Requirement » When you reach the line containing "ATOM 75 N N" in the data below, begin returning lines exactly as written, and stop once the line containing "ATOM 125 N N" has been returned.

(Stored dataset items)
****************************************

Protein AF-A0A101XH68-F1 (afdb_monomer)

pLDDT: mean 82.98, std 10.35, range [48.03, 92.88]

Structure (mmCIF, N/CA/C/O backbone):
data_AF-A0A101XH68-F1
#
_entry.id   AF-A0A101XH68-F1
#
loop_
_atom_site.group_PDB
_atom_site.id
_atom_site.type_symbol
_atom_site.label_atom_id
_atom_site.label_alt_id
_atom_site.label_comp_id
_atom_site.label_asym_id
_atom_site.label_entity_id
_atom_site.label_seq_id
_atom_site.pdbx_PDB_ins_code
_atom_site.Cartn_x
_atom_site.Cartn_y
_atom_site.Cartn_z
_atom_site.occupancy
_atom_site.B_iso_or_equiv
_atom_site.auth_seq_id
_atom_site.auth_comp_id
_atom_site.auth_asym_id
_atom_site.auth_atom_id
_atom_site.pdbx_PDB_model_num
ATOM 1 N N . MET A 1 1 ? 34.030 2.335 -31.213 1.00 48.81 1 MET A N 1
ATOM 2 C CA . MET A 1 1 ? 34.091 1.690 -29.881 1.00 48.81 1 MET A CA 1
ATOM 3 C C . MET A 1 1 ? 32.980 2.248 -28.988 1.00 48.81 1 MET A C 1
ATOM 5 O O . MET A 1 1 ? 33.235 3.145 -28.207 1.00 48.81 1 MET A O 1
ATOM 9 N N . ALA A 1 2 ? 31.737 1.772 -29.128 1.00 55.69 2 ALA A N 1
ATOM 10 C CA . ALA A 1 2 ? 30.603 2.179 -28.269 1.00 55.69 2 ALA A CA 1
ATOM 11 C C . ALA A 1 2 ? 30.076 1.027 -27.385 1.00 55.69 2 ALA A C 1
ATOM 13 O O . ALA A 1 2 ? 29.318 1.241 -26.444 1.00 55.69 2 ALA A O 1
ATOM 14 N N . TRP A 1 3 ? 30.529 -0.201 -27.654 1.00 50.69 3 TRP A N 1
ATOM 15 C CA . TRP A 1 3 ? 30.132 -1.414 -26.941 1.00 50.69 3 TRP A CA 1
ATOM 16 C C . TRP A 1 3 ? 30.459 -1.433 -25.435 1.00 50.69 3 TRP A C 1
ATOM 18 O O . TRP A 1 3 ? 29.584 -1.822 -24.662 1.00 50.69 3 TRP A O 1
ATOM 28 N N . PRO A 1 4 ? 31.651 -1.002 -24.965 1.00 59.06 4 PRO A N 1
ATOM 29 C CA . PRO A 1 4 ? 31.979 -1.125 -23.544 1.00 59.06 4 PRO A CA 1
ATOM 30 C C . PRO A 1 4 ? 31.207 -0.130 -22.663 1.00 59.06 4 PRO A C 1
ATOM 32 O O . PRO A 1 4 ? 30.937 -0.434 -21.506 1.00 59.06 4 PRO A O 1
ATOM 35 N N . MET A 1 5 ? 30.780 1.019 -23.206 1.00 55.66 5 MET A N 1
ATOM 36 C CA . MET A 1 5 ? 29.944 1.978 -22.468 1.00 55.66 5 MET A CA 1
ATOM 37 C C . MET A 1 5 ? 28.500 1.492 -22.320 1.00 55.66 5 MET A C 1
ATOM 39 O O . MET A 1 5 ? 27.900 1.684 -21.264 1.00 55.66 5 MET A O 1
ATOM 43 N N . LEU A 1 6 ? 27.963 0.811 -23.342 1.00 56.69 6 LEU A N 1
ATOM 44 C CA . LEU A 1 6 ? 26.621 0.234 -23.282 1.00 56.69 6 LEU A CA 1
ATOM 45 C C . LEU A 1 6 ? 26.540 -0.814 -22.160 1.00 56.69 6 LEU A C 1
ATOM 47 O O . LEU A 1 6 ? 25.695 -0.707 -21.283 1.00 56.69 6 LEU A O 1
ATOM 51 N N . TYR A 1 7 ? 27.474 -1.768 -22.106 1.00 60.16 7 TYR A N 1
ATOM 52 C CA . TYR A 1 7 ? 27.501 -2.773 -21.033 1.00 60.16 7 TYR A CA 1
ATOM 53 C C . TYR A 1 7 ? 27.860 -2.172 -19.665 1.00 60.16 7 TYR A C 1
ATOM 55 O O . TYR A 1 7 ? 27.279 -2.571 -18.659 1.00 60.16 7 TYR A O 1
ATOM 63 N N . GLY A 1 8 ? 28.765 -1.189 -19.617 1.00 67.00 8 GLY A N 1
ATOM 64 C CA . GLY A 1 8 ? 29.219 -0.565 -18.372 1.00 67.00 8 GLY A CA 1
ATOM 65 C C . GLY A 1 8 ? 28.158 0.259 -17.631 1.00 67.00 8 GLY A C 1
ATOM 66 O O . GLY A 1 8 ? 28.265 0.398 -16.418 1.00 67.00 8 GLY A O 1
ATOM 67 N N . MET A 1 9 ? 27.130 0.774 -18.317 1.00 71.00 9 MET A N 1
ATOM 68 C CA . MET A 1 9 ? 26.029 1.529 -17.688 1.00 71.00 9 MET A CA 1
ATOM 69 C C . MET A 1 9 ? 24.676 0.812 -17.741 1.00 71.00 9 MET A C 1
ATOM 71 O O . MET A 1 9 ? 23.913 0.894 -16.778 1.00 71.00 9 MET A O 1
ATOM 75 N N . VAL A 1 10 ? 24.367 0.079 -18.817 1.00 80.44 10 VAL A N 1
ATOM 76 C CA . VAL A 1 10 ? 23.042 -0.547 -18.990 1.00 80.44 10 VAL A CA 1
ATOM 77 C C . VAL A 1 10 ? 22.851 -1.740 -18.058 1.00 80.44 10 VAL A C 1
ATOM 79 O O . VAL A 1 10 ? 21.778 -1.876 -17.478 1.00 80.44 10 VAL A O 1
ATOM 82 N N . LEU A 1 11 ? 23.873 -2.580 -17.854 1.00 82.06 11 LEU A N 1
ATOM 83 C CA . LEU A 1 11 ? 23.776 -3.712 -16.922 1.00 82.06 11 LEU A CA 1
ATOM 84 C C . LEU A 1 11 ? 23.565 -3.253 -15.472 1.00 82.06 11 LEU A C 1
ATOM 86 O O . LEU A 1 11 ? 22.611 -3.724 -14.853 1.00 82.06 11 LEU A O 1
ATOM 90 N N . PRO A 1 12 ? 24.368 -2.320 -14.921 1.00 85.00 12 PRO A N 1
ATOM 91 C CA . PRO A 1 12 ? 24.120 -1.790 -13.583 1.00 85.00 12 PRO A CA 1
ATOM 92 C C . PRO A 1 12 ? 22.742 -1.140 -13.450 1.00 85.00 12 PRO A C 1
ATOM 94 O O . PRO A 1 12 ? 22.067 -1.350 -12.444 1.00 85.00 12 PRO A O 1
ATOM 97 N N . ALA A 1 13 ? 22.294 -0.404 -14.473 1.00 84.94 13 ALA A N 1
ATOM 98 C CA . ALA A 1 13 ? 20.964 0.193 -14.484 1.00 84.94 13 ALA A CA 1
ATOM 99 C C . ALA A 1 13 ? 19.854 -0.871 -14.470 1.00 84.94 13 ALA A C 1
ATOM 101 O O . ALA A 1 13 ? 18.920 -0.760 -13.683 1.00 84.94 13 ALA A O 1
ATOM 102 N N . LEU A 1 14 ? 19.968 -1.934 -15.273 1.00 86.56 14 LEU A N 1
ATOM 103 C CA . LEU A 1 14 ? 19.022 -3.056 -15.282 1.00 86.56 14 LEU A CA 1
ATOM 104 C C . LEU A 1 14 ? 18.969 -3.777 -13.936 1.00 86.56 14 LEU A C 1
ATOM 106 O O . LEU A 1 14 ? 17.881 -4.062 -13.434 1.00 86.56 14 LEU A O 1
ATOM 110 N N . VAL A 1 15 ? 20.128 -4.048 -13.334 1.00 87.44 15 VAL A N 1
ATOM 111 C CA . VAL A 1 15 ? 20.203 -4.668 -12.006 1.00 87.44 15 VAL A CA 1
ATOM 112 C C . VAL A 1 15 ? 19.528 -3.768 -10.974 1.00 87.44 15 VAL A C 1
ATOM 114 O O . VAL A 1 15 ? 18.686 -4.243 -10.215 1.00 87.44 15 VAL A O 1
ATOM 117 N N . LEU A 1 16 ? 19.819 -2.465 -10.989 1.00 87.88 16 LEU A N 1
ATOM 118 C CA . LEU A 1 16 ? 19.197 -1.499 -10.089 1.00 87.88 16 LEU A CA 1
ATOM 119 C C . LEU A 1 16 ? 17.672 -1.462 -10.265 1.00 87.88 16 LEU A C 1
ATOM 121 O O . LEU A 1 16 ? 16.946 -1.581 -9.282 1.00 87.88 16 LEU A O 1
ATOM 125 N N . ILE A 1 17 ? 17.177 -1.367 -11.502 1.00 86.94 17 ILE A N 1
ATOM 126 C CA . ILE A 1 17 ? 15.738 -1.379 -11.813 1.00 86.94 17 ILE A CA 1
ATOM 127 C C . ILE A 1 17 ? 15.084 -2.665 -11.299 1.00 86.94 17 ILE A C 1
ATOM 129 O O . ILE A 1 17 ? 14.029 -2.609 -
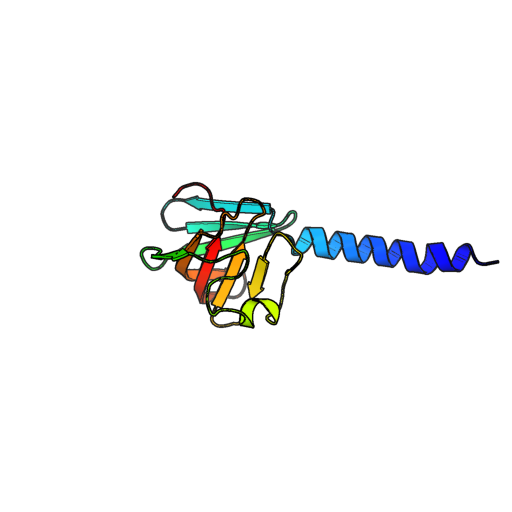10.668 1.00 86.94 17 ILE A O 1
ATOM 133 N N . THR A 1 18 ? 15.726 -3.813 -11.512 1.00 86.25 18 THR A N 1
ATOM 134 C CA . THR A 1 18 ? 15.227 -5.115 -11.049 1.00 86.25 18 THR A CA 1
ATOM 135 C C . THR A 1 18 ? 15.146 -5.165 -9.525 1.00 86.25 18 THR A C 1
ATOM 137 O O . THR A 1 18 ? 14.135 -5.595 -8.977 1.00 86.25 18 THR A O 1
ATOM 140 N N . VAL A 1 19 ? 16.168 -4.673 -8.822 1.00 87.38 19 VAL A N 1
ATOM 141 C CA . VAL A 1 19 ? 16.163 -4.595 -7.354 1.00 87.38 19 VAL A CA 1
ATOM 142 C C . VAL A 1 19 ? 15.038 -3.685 -6.856 1.00 87.38 19 VAL A C 1
ATOM 144 O O . VAL A 1 19 ? 14.334 -4.054 -5.917 1.00 87.38 19 VAL A O 1
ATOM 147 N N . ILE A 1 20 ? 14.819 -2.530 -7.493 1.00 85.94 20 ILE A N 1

****************************************

Task solution »
ATOM 75 N N . VAL A 1 10 ? 24.367 0.079 -18.817 1.00 80.44 10 VAL A N 1
ATOM 76 C CA . VAL A 1 10 ? 23.042 -0.547 -18.990 1.00 80.44 10 VAL A CA 1
ATOM 77 C C . VAL A 1 10 ? 22.851 -1.740 -18.058 1.00 80.44 10 VAL A C 1
ATOM 79 O O . VAL A 1 10 ? 21.778 -1.876 -17.478 1.00 80.44 10 VAL A O 1
ATOM 82 N N . LEU A 1 11 ? 23.873 -2.580 -17.854 1.00 82.06 11 LEU A N 1
ATOM 83 C CA . LEU A 1 11 ? 23.776 -3.712 -16.922 1.00 82.06 11 LEU A CA 1
ATOM 84 C C . LEU A 1 11 ? 23.565 -3.253 -15.472 1.00 82.06 11 LEU A C 1
ATOM 86 O O . LEU A 1 11 ? 22.611 -3.724 -14.853 1.00 82.06 11 LEU A O 1
ATOM 90 N N . PRO A 1 12 ? 24.368 -2.320 -14.921 1.00 85.00 12 PRO A N 1
ATOM 91 C CA . PRO A 1 12 ? 24.120 -1.790 -13.583 1.00 85.00 12 PRO A CA 1
ATOM 92 C C . PRO A 1 12 ? 22.742 -1.140 -13.450 1.00 85.00 12 PRO A C 1
ATOM 94 O O . PRO A 1 12 ? 22.067 -1.350 -12.444 1.00 85.00 12 PRO A O 1
ATOM 97 N N . ALA A 1 13 ? 22.294 -0.404 -14.473 1.00 84.94 13 ALA A N 1
ATOM 98 C CA . ALA A 1 13 ? 20.964 0.193 -14.484 1.00 84.94 13 ALA A CA 1
ATOM 99 C C . ALA A 1 13 ? 19.854 -0.871 -14.470 1.00 84.94 13 ALA A C 1
ATOM 101 O O . ALA A 1 13 ? 18.920 -0.760 -13.683 1.00 84.94 13 ALA A O 1
ATOM 102 N N . LEU A 1 14 ? 19.968 -1.934 -15.273 1.00 86.56 14 LEU A N 1
ATOM 103 C CA . LEU A 1 14 ? 19.022 -3.056 -15.282 1.00 86.56 14 LEU A CA 1
ATOM 104 C C . LEU A 1 14 ? 18.969 -3.777 -13.936 1.00 86.56 14 LEU A C 1
ATOM 106 O O . LEU A 1 14 ? 17.881 -4.062 -13.434 1.00 86.56 14 LEU A O 1
ATOM 110 N N . VAL A 1 15 ? 20.128 -4.048 -13.334 1.00 87.44 15 VAL A N 1
ATOM 111 C CA . VAL A 1 15 ? 20.203 -4.668 -12.006 1.00 87.44 15 VAL A CA 1
ATOM 112 C C . VAL A 1 15 ? 19.528 -3.768 -10.974 1.00 87.44 15 VAL A C 1
ATOM 114 O O . VAL A 1 15 ? 18.686 -4.243 -10.215 1.00 87.44 15 VAL A O 1
ATOM 117 N N . LEU A 1 16 ? 19.819 -2.465 -10.989 1.00 87.88 16 LEU A N 1
ATOM 118 C CA . LEU A 1 16 ? 19.197 -1.499 -10.089 1.00 87.88 16 LEU A CA 1
ATOM 119 C C . LEU A 1 16 ? 17.672 -1.462 -10.265 1.00 87.88 16 LEU A C 1
ATOM 121 O O . LEU A 1 16 ? 16.946 -1.581 -9.282 1.00 87.88 16 LEU A O 1
ATOM 125 N N . ILE A 1 17 ? 17.177 -1.367 -11.502 1.00 86.94 17 ILE A N 1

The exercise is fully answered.